The tires should be 205g each, tubes should be 140g total, chain should be under 200g and I am not sure what the 16t cog will be. Bar tape is 50g so maybe a bit over 13 lbs.

Either way, it will be a fun bike to have in my stable.

I will be picking up a new Pedal Force RS2 on the group buy so I have decided to make my current TCR frame and fork into a single speed build. This will be a very fun build and will be lighter than the fixed gear build for sure. The starting weight of the bike fully geared is 13.72 lbs so with no derailleurs, front derailleur hanger, STI shifters, shifter cables and a carbon spiderless chainring and carbon spacers for the cog, I am really hoping to get this under 12 lbs.

The RS2 should be right around 6000g (13.2 lbs) with the new frame, forks and seat post.

Lots of fun over the winter and into spring.


----------



## Touch0Gray (May 29, 2003)

bdc88 said:


> So here is the build list for the Langster at the moment with the final version listed below.The bike will only be a fixed gear bike from this point on.
> 
> Fixed Gear Version:
> 
> ...


just a quick question, what year Langster?


----------



## bdc88 (Apr 14, 2006)

I believe it is a 2007 with it being the Brushed Aluminum Finish. I am not 100% sure.


----------



## Touch0Gray (May 29, 2003)

bdc88 said:


> I believe it is a 2007 with it being the Brushed Aluminum Finish. I am not 100% sure.


carbon fork? (stock)


----------



## bdc88 (Apr 14, 2006)

Yes it did come with a Specialized carbon fork. Aluminum steerer. All of the parts match up to the 2007 specs by the looks of it.


----------



## tedgrant (Jun 13, 2006)

refereshing to see a WW fixed, had a 15 lb cannondale fixed for a minute, LOVED going uphill on it, especially past blinged out geared carbon riders


----------



## threesportsinone (Mar 27, 2007)

Yup, light fixies are pretty fun. I had my kestrel built up as a ghetto fixie (drilled notches into the hub and used a coaster hub cog w/bb lockring), it was ~13lbs, then I deemed it unsafe and made it a SS, then I crashed it.


----------



## bdc88 (Apr 14, 2006)

*Langster is built finally but not with the final parts.*

So today I thought that I would go into the garage to work on the bikes and decided that I would finish building the Langster with older heavier parts just to see what I thought of the bike. 

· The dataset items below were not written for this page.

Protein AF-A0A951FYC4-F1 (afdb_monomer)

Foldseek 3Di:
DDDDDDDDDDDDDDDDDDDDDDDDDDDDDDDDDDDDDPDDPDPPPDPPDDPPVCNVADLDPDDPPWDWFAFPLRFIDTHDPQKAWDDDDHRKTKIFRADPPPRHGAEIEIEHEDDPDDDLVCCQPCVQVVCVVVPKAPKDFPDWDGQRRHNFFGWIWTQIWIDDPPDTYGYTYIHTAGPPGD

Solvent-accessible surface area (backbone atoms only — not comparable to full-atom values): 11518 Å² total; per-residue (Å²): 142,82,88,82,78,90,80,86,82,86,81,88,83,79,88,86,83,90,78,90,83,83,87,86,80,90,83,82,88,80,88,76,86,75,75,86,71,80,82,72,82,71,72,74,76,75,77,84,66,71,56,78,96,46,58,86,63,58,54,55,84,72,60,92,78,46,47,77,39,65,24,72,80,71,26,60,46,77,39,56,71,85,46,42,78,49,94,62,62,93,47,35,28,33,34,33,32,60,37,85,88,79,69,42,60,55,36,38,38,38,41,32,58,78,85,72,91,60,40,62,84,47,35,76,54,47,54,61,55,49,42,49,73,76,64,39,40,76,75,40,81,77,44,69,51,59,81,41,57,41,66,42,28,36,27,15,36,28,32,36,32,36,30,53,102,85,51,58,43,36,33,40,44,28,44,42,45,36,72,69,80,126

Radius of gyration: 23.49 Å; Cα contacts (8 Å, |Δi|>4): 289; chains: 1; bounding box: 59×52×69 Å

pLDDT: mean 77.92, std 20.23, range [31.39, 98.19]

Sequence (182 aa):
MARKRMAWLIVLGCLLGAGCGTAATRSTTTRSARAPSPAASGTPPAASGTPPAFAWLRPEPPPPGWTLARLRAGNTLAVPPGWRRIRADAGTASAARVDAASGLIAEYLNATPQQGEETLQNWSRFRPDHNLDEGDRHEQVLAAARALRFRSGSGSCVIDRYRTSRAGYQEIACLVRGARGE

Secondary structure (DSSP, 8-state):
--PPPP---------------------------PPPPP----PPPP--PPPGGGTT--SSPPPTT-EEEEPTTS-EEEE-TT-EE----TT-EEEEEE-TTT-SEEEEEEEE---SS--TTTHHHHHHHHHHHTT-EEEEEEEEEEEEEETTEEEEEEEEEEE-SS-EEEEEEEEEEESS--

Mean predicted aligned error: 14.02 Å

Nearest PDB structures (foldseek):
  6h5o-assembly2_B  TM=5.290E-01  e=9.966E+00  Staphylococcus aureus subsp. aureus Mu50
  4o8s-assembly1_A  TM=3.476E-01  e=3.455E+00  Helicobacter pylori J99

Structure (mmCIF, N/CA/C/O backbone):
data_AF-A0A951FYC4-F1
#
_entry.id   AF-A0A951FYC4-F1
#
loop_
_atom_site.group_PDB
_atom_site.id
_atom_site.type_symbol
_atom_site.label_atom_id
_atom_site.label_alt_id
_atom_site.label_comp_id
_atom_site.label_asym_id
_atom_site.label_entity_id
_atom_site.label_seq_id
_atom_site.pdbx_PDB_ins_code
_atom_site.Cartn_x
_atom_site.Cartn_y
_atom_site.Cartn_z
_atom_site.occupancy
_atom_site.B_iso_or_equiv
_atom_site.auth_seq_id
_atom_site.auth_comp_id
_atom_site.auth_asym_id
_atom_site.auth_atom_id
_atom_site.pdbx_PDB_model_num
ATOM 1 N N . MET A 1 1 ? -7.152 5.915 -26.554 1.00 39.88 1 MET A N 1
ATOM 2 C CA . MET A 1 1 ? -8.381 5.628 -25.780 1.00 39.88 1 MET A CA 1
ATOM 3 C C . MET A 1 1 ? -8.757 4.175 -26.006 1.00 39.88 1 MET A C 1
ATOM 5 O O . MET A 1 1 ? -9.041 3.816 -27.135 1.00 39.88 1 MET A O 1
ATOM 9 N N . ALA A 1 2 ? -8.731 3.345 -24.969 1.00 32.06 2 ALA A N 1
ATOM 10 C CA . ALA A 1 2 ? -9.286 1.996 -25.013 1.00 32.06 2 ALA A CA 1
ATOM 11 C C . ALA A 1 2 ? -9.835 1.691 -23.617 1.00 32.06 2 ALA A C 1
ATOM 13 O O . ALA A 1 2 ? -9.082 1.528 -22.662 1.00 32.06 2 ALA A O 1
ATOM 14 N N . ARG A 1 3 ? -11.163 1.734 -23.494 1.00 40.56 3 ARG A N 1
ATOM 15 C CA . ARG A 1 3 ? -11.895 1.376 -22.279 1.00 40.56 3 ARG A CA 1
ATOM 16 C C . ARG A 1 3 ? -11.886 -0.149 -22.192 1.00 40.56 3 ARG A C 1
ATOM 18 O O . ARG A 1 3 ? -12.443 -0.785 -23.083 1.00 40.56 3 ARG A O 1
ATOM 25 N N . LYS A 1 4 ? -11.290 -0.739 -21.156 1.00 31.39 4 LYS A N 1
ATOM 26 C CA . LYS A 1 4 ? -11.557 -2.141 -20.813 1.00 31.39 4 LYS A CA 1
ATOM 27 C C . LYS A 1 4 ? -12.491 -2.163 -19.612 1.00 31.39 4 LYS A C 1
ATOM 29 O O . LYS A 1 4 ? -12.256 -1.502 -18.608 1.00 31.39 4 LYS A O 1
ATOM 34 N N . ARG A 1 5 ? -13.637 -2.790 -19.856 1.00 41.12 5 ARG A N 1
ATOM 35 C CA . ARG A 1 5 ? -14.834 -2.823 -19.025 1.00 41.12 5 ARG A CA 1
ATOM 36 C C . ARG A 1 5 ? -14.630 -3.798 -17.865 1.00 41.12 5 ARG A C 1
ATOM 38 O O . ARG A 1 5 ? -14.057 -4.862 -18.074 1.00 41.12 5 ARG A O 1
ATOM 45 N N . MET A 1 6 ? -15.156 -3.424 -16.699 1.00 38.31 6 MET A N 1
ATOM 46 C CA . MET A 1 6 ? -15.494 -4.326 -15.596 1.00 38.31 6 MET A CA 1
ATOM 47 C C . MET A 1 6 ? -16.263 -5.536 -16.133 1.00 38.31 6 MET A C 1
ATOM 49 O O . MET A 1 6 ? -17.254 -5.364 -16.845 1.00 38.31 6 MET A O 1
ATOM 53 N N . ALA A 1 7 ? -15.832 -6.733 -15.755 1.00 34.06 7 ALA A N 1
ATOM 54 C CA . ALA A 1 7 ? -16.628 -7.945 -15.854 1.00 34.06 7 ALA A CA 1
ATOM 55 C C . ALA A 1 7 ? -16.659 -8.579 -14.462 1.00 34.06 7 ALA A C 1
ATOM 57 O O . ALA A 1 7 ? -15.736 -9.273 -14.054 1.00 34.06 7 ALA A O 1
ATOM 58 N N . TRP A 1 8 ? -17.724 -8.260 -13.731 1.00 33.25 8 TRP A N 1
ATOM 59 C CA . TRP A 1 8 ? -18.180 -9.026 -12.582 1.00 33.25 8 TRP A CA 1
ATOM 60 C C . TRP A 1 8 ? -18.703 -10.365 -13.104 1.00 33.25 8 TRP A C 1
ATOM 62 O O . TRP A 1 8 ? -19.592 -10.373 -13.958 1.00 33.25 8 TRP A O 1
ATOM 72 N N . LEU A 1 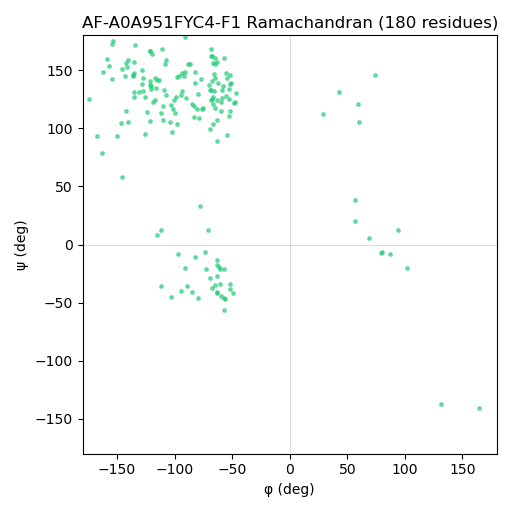9 ? -18.177 -11.482 -12.607 1.00 38.91 9 LEU A N 1
ATOM 73 C CA . LEU A 1 9 ? -18.797 -12.788 -12.803 1.00 38.91 9 LEU A CA 1
ATOM 74 C C . LEU A 1 9 ? -19.497 -13.197 -11.510 1.00 38.91 9 LEU A C 1
ATOM 76 O O . LEU A 1 9 ? -18.878 -13.563 -10.518 1.00 38.91 9 LEU A O 1
ATOM 80 N N . ILE A 1 10 ? -20.820 -13.091 -11.569 1.00 38.84 10 ILE A N 1
ATOM 81 C CA . ILE A 1 10 ? -21.780 -13.707 -10.661 1.00 38.84 10 ILE A CA 1
ATOM 82 C C . ILE A 1 10 ? -21.709 -15.219 -10.892 1.00 38.84 10 ILE A C 1
ATOM 84 O O . ILE A 1 10 ? -21.934 -15.667 -12.016 1.00 38.84 10 ILE A O 1
ATOM 88 N N . VAL A 1 11 ? -21.468 -16.009 -9.843 1.00 41.84 11 VAL A N 1
ATOM 89 C CA . VAL A 1 11 ? -21.809 -17.437 -9.855 1.00 41.84 11 VAL A CA 1
ATOM 90 C C . VAL A 1 11 ? -22.976 -17.663 -8.908 1.00 41.84 11 VAL A C 1
ATOM 92 O O . VAL A 1 11 ? -22.861 -17.609 -7.687 1.00 41.84 11 VAL A O 1
ATOM 95 N N . LEU A 1 12 ? -24.123 -17.898 -9.537 1.00 40.50 12 LEU A N 1
ATOM 96 C CA . LEU A 1 12 ? -25.346 -18.415 -8.954 1.00 40.50 12 LEU A CA 1
ATOM 97 C C . LEU A 1 12 ? -25.193 -19.943 -8.831 1.00 40.50 12 LEU A C 1
ATOM 99 O O . LEU A 1 12 ? -25.065 -20.626 -9.845 1.00 40.50 12 LEU A O 1
ATOM 103 N N . GLY A 1 13 ? -25.202 -20.476 -7.609 1.00 34.25 13 GLY A N 1
ATOM 104 C CA . GLY A 1 13 ? -25.234 -21.915 -7.331 1.00 34.25 13 GLY A CA 1
ATOM 105 C C . GLY A 1 13 ? -26.465 -22.260 -6.498 1.00 34.25 13 GLY A C 1
ATOM 106 O O . GLY A 1 13 ? -26.537 -21.920 -5.322 1.00 34.25 13 GLY A O 1
ATOM 107 N N . CYS A 1 14 ? -27.452 -22.880 -7.137 1.00 33.66 14 CYS A N 1
ATOM 108 C CA . CYS A 1 14 ? -28.755 -23.254 -6.593 1.00 33.66 14 CYS A CA 1
ATOM 109 C C . CYS A 1 14 ? -28.760 -24.702 -6.053 1.00 33.66 14 CYS A C 1
ATOM 111 O O . CYS A 1 14 ? -28.178 -25.567 -6.701 1.00 33.66 14 CYS A O 1
ATOM 113 N N . LEU A 1 15 ? -29.565 -24.937 -4.995 1.00 42.94 15 LEU A N 1
ATOM 114 C CA . LEU A 1 15 ? -30.260 -26.198 -4.622 1.00 42.94 15 LEU A CA 1
ATOM 115 C C . LEU A 1 15 ? -29.380 -27.334 -4.036 1.00 42.94 15 LEU A C 1
ATOM 117 O O . LEU A 1 15 ? -28.251 -27.518 -4.452 1.00 42.94 15 LEU A O 1
ATOM 121 N N . LEU A 1 16 ? -29.784 -28.198 -3.094 1.00 44.47 16 LEU A N 1
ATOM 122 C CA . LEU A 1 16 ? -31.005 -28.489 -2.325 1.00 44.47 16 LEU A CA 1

WOW THIS BIKE IS FUN TO RIDE! :thumbsup: 

I decided to just put it together using some heavier tubes (100g instead of 50g), a heavy chain (Shimano with SRAM link instead of the KMC X10SL chain), no name bar tape instead of the Fizik bartape and since I am using carbon compact cranks, I decided to just put a 34t on there for now until my 42t carbon spiderless chainring arrives. Other than that, the bike is exactly built the way that I want.

The bike comes in at *13.51 lbs.*

First ride was only 20 minutes and it was so easy to brake using the cranks but I did not go to far overall. The front brake sure is handy and I am very glad that I had it a few times.

The one thing that I forgot and then said **** was that I could not stop pedaling in the corners. First corner in the rain was not good but I did not go down and after the first corner I just took it a bit easier.

The 34/16 is great for the steeper hills around my area but on the flats, it was way too small of a gear so I look very forward to my 42t to arrive then we can get these lightweight experiment completed and get out for some rides.


----------



## bdc88 (Apr 14, 2006)

A couple of pictures.


----------



## ProsperityRed (Aug 21, 2007)

bike looks good, I have the same hurricane wheels with conti tires too!


----------



## Touch0Gray (May 29, 2003)

The Langster does handle nicely doesn't it?.....very responsive and spirited....without being "twitchy"


----------



## bdc88 (Apr 14, 2006)

I really like the first ride on it today even though it was just a short ride. It will be nice to get the rest of the parts in the new few weeks to finish the build. I really like the old style SLX Easton bars. Since I do not have hoods on the bike, the angled forward bend in the bars puts my hands in the perfect position.

The only thing that I really have to change is the stem. I was thinking of going a bit higher on this bike but after the first ride, I am going to reverse the stem so that it is flat and not raised which should inprove the looks as well.


----------



## Chainslap (Jun 2, 2004)

I like the way the straight blade fork looks compared to the fork that came on my '08 Langster NY. 
Cool bike! it came out good, and very light!
:thumbsup: 
in a way its a bad thing b/c it is tempting to trick out my langster to be lightweight...

How much does that wheelset usually cost (msrp)
(my next upgrade for my langster will be a new wheelset)


----------



## bdc88 (Apr 14, 2006)

I think the Wheels that I have run $630.00 MSRP.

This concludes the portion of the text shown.